### EXERCISE
Transcribe, word for word and without additions, each line below from the one containing "ATOM 150 O O" through the one containing "ATOM 169 C CA", both ends included.

### RECORDS SUPPLIED
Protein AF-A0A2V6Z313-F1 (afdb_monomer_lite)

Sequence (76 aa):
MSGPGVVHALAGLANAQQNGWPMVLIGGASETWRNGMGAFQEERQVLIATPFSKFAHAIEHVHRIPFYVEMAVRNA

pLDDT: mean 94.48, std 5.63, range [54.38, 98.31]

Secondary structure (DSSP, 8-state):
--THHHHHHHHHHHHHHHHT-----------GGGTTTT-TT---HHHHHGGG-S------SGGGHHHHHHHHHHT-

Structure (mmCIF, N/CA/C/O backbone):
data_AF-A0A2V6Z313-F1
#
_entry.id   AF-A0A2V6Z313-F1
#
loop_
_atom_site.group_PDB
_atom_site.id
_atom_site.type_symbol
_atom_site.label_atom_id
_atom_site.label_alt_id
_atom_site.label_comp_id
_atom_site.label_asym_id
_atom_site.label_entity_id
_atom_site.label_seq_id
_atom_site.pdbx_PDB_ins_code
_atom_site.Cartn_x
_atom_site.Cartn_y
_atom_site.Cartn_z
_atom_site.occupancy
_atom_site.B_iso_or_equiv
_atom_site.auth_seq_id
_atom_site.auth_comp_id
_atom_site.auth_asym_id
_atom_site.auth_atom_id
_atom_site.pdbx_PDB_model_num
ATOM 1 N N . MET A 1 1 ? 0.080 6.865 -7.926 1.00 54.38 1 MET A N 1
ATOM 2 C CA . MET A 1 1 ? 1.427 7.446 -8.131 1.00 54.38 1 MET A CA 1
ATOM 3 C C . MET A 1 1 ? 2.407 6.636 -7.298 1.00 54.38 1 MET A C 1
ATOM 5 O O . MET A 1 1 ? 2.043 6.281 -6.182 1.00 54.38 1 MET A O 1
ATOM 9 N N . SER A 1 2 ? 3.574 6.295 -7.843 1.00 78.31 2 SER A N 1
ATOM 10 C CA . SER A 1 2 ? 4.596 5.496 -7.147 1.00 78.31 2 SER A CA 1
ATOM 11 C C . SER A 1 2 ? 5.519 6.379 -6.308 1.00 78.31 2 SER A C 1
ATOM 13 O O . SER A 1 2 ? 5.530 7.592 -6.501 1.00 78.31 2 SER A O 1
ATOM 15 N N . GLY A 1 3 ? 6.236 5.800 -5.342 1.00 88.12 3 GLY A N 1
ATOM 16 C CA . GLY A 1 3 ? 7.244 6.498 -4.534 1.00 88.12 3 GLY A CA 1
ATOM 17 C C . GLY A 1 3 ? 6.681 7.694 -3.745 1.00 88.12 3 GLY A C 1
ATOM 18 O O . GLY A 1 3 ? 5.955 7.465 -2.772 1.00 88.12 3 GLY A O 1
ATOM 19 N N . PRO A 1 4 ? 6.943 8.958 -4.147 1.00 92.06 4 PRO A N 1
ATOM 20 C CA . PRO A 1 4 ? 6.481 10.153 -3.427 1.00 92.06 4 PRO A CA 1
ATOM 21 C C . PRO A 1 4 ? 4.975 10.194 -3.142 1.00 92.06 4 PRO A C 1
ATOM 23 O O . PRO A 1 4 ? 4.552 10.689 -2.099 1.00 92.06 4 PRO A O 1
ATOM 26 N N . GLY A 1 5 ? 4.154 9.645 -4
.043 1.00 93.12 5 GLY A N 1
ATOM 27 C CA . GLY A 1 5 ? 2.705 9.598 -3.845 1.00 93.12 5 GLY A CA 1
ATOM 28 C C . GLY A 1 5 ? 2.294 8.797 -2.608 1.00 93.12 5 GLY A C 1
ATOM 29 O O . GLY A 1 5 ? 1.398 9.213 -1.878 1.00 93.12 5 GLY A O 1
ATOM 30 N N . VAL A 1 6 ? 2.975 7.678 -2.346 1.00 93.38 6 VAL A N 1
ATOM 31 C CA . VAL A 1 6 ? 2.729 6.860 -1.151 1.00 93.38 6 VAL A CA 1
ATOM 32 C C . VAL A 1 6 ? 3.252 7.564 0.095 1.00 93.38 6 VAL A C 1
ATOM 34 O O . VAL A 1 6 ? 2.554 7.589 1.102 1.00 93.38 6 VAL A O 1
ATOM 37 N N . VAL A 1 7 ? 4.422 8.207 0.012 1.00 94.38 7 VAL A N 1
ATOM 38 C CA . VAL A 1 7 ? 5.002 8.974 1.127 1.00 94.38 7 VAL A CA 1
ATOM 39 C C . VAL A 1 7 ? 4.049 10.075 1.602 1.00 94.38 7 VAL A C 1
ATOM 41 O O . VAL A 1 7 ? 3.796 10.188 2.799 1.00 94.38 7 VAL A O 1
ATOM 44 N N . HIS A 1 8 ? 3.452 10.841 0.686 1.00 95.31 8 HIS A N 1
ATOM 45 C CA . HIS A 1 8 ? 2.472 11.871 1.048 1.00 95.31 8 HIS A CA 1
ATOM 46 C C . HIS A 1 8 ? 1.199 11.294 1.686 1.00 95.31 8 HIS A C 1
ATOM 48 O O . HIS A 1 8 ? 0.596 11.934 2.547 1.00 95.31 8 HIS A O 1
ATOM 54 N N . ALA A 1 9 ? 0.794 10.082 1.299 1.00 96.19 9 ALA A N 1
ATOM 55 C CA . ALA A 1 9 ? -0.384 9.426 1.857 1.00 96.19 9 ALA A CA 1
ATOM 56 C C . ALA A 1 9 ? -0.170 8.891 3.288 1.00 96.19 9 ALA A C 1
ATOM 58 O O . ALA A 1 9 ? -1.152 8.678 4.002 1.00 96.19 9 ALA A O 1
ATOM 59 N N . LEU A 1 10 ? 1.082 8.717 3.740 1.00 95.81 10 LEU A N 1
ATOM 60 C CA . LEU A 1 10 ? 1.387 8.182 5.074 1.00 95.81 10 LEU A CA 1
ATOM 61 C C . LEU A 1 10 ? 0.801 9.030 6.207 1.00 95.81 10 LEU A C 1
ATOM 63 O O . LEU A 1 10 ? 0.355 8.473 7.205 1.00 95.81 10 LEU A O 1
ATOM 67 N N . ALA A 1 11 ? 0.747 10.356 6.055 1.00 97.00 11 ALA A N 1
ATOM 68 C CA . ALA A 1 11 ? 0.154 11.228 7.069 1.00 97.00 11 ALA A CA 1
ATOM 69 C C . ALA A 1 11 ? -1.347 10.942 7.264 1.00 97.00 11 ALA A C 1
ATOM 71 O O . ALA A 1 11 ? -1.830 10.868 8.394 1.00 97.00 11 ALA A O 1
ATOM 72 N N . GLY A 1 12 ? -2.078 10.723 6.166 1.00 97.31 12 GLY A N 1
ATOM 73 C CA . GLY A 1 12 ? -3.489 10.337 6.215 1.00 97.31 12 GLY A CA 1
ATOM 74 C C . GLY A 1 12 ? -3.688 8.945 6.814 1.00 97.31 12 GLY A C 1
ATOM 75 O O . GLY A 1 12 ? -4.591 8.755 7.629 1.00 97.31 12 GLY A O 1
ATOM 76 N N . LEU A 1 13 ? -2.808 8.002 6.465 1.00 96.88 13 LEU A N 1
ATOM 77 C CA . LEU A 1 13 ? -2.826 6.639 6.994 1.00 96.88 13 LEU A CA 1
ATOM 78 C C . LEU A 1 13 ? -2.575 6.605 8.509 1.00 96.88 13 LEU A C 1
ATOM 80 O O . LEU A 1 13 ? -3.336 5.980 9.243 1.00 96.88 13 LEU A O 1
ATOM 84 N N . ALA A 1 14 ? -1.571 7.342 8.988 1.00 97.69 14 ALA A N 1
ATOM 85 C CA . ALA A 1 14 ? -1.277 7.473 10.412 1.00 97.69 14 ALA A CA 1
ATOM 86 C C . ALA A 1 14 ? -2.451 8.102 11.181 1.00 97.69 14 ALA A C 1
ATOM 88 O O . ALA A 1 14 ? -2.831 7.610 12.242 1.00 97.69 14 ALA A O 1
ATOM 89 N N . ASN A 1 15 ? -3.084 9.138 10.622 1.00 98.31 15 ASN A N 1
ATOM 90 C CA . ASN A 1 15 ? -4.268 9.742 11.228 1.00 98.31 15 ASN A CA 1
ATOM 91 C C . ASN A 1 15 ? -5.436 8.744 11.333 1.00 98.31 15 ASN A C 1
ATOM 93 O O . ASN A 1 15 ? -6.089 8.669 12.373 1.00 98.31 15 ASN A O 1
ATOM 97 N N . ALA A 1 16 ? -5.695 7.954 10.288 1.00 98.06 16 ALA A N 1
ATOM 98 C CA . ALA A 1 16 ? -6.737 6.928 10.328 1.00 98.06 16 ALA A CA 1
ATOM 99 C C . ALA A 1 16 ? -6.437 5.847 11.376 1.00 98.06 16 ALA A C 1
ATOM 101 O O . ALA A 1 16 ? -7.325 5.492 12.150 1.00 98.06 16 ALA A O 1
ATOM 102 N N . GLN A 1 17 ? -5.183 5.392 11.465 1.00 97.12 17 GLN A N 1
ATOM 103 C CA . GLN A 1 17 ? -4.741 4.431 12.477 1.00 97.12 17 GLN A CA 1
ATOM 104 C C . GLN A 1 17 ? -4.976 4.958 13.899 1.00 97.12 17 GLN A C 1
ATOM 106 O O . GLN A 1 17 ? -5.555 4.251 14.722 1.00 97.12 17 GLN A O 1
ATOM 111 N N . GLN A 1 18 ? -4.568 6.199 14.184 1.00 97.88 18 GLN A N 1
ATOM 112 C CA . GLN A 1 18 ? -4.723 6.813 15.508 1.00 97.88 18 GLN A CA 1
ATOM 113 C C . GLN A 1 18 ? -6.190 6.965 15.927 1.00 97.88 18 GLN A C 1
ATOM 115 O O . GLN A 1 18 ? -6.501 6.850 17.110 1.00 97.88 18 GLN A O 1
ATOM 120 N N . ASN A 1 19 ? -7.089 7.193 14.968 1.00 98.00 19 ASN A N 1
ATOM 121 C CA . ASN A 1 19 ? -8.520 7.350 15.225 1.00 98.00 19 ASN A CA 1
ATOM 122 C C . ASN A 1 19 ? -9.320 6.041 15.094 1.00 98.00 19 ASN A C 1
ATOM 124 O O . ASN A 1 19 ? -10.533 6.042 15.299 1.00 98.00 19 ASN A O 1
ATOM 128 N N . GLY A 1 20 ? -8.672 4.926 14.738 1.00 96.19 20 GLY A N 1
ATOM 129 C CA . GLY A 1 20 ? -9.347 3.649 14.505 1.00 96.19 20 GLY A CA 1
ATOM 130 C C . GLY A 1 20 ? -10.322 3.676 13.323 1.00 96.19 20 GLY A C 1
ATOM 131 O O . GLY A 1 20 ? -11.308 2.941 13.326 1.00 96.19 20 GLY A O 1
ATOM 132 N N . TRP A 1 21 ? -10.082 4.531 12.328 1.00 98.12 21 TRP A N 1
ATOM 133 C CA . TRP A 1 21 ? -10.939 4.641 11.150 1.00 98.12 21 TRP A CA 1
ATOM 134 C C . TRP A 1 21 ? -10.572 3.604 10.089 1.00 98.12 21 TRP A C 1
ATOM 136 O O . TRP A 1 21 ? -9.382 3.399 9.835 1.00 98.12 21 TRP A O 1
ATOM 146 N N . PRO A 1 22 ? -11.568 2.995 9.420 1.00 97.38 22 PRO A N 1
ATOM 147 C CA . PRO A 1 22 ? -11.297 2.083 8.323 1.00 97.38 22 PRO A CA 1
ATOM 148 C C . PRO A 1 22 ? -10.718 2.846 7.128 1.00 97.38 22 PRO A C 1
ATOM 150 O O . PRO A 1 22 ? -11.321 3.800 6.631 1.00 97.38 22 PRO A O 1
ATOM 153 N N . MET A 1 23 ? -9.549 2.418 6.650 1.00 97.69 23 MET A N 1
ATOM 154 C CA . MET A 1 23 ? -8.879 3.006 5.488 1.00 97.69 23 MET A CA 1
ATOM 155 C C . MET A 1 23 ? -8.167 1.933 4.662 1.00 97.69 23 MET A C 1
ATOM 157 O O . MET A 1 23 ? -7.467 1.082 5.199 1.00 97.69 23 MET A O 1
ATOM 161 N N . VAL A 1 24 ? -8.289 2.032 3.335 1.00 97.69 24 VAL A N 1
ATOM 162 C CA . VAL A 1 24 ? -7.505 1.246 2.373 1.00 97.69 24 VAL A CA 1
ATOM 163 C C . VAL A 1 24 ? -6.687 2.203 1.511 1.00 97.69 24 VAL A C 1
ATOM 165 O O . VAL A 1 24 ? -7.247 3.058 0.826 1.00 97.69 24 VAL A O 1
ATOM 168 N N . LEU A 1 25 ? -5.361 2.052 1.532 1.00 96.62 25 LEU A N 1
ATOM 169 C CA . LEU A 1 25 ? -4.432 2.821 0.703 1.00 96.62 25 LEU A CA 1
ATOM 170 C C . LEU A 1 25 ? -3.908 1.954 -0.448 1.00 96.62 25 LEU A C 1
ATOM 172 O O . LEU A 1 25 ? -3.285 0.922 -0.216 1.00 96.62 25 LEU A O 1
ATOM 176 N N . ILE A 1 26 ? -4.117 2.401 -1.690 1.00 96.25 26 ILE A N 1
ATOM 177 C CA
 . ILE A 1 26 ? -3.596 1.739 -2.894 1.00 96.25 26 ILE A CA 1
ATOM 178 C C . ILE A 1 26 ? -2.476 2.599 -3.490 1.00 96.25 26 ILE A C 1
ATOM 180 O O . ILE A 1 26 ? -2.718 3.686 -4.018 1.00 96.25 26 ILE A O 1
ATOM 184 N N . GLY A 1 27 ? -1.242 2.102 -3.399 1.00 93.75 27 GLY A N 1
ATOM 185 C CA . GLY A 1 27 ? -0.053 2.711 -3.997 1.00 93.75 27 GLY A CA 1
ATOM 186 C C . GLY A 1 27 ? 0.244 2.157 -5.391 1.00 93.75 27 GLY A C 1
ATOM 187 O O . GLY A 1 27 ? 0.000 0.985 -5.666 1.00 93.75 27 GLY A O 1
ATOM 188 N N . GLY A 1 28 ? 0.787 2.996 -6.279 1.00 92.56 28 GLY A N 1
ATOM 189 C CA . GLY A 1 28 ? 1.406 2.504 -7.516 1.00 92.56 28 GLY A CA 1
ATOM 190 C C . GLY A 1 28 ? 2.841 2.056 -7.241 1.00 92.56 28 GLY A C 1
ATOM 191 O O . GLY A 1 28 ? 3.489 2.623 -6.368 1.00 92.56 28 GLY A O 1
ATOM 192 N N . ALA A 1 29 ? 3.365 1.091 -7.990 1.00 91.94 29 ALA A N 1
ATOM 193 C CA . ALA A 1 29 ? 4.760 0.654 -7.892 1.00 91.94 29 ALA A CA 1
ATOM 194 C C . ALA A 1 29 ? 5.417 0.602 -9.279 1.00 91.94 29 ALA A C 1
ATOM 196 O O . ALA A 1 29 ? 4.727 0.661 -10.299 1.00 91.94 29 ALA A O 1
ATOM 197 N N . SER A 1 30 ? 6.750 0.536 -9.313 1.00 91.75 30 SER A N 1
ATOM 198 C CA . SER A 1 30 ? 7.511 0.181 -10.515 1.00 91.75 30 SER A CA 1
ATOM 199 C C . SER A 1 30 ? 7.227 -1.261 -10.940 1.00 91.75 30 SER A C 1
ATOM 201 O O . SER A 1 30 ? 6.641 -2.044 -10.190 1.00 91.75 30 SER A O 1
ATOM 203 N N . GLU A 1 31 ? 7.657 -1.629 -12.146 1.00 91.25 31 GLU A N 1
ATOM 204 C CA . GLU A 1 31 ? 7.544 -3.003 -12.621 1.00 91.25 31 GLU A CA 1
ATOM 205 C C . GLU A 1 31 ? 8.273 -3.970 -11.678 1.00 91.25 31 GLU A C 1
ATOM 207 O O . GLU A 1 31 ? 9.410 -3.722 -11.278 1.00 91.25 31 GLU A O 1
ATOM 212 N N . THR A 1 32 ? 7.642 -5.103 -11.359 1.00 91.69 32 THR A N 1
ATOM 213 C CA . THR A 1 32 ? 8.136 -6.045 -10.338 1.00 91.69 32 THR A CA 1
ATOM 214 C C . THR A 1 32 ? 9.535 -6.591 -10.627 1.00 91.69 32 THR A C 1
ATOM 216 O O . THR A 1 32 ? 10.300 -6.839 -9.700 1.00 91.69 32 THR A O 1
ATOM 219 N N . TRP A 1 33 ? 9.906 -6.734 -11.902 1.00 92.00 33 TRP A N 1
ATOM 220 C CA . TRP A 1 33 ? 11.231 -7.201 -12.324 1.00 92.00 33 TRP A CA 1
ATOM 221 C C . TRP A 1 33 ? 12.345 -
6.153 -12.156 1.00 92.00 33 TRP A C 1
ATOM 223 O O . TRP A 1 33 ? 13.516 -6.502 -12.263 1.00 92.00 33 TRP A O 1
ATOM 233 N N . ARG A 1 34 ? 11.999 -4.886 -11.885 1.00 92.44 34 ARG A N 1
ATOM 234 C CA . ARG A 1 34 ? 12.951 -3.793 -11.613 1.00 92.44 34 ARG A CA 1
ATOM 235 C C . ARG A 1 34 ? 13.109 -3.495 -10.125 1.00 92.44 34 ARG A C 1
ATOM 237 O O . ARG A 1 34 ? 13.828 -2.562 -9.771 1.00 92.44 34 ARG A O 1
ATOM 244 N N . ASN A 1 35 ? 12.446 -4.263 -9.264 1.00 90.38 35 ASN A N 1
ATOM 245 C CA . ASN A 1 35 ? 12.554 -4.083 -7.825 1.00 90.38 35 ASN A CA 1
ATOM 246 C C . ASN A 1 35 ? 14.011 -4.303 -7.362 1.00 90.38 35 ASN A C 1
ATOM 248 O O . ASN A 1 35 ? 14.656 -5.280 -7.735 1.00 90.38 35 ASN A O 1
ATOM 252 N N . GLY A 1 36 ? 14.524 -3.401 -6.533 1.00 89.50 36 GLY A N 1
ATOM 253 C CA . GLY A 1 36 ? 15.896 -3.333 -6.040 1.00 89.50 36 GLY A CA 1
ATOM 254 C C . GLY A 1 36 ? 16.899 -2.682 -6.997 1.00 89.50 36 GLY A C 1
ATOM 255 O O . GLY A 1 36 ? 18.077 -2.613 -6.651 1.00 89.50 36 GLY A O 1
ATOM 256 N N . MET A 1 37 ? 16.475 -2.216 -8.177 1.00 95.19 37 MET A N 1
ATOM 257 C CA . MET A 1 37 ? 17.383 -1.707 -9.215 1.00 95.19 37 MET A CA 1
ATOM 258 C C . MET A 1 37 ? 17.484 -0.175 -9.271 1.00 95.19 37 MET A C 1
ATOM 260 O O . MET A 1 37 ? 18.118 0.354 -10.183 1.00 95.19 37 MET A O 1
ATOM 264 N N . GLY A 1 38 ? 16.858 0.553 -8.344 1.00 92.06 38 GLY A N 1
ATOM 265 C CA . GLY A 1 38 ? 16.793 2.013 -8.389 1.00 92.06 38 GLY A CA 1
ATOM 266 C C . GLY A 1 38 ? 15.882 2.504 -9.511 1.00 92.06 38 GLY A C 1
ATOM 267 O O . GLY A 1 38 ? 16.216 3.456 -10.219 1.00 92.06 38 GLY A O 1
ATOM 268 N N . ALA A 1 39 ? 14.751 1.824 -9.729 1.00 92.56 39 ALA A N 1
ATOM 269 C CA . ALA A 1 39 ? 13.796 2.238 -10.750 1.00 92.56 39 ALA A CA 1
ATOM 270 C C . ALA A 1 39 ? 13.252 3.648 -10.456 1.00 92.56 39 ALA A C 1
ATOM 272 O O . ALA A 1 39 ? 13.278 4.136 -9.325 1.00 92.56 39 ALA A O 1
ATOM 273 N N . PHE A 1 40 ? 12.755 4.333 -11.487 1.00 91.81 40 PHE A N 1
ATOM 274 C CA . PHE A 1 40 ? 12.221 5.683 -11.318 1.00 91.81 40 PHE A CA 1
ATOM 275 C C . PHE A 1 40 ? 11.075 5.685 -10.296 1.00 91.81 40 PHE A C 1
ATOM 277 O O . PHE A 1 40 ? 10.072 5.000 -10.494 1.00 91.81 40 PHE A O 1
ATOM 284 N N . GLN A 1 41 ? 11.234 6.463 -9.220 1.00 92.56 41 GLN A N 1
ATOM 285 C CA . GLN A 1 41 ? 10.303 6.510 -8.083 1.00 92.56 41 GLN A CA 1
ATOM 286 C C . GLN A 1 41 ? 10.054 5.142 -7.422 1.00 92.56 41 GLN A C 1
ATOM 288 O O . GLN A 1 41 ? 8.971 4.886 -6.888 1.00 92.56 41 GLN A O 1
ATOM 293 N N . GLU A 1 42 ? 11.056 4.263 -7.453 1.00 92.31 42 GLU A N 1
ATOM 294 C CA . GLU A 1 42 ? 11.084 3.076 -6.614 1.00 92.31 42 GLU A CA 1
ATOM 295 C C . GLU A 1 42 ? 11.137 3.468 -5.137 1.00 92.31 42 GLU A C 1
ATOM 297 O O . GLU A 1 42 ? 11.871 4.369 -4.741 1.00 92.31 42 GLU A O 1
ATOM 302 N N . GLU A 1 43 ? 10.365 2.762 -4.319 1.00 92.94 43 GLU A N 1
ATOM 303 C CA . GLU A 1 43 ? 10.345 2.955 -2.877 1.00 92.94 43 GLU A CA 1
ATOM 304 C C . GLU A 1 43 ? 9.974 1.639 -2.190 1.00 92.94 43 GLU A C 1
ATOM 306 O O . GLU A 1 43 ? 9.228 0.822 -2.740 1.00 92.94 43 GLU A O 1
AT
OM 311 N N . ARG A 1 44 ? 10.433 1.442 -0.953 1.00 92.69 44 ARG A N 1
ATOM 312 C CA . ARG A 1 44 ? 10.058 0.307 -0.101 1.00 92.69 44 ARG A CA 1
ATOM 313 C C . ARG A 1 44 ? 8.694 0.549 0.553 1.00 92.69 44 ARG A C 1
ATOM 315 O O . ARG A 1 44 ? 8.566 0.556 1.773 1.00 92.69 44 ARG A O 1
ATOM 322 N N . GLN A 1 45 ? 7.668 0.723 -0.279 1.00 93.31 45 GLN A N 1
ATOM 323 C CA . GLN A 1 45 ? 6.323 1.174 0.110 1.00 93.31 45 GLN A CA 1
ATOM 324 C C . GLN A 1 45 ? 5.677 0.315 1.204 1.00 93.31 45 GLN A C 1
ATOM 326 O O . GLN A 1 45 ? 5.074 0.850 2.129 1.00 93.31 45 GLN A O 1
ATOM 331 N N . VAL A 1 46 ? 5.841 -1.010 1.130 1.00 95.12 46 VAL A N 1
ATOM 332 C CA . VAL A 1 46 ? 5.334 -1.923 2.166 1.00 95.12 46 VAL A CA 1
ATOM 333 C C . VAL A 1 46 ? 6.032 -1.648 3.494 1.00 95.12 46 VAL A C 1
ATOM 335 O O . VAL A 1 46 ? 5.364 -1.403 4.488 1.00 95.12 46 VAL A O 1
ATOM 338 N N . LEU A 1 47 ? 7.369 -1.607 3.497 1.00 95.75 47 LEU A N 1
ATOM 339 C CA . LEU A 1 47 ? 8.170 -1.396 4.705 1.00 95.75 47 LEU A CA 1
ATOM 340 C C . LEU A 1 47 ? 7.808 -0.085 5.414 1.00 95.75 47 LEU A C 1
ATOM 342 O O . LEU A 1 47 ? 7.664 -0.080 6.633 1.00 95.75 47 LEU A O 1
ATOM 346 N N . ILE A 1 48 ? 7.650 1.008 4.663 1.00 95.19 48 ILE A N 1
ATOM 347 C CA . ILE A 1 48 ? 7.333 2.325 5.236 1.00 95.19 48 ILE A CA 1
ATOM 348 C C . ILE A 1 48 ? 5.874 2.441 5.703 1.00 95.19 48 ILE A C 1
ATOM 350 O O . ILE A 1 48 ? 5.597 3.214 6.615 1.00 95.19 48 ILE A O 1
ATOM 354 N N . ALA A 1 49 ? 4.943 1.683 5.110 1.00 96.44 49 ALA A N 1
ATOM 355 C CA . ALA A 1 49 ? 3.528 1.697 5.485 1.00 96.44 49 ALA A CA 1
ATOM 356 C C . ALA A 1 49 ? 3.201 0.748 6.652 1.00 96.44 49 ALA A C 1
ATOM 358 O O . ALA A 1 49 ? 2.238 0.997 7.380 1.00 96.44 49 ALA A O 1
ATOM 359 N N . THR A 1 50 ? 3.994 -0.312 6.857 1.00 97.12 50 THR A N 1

### SOLUTION
ATOM 150 O O . PRO A 1 22 ? -11.321 3.800 6.631 1.00 97.38 22 PRO A O 1
ATOM 153 N N . MET A 1 23 ? -9.549 2.418 6.650 1.00 97.69 23 MET A N 1
ATOM 154 C CA . MET A 1 23 ? -8.879 3.006 5.488 1.00 97.69 23 MET A CA 1
ATOM 155 C C . MET A 1 23 ? -8.167 1.933 4.662 1.00 97.69 23 MET A C 1
ATOM 157 O O . MET A 1 23 ? -7.467 1.082 5.199 1.00 97.69 23 MET A O 1
ATOM 161 N N . VAL A 1 24 ? -8.289 2.032 3.335 1.00 97.69 24 VAL A N 1
ATOM 162 C CA . VAL A 1 24 ? -7.505 1.246 2.373 1.00 97.69 24 VAL A CA 1
ATOM 163 C C . VAL A 1 24 ? -6.687 2.203 1.511 1.00 97.69 24 VAL A C 1
ATOM 165 O O . VAL A 1 24 ? -7.247 3.058 0.826 1.00 97.69 24 VAL A O 1
ATOM 168 N N . LEU A 1 25 ? -5.361 2.052 1.532 1.00 96.62 25 LEU A N 1
ATOM 169 C CA . LEU A 1 25 ? -4.432 2.821 0.703 1.00 96.62 25 LEU A CA 1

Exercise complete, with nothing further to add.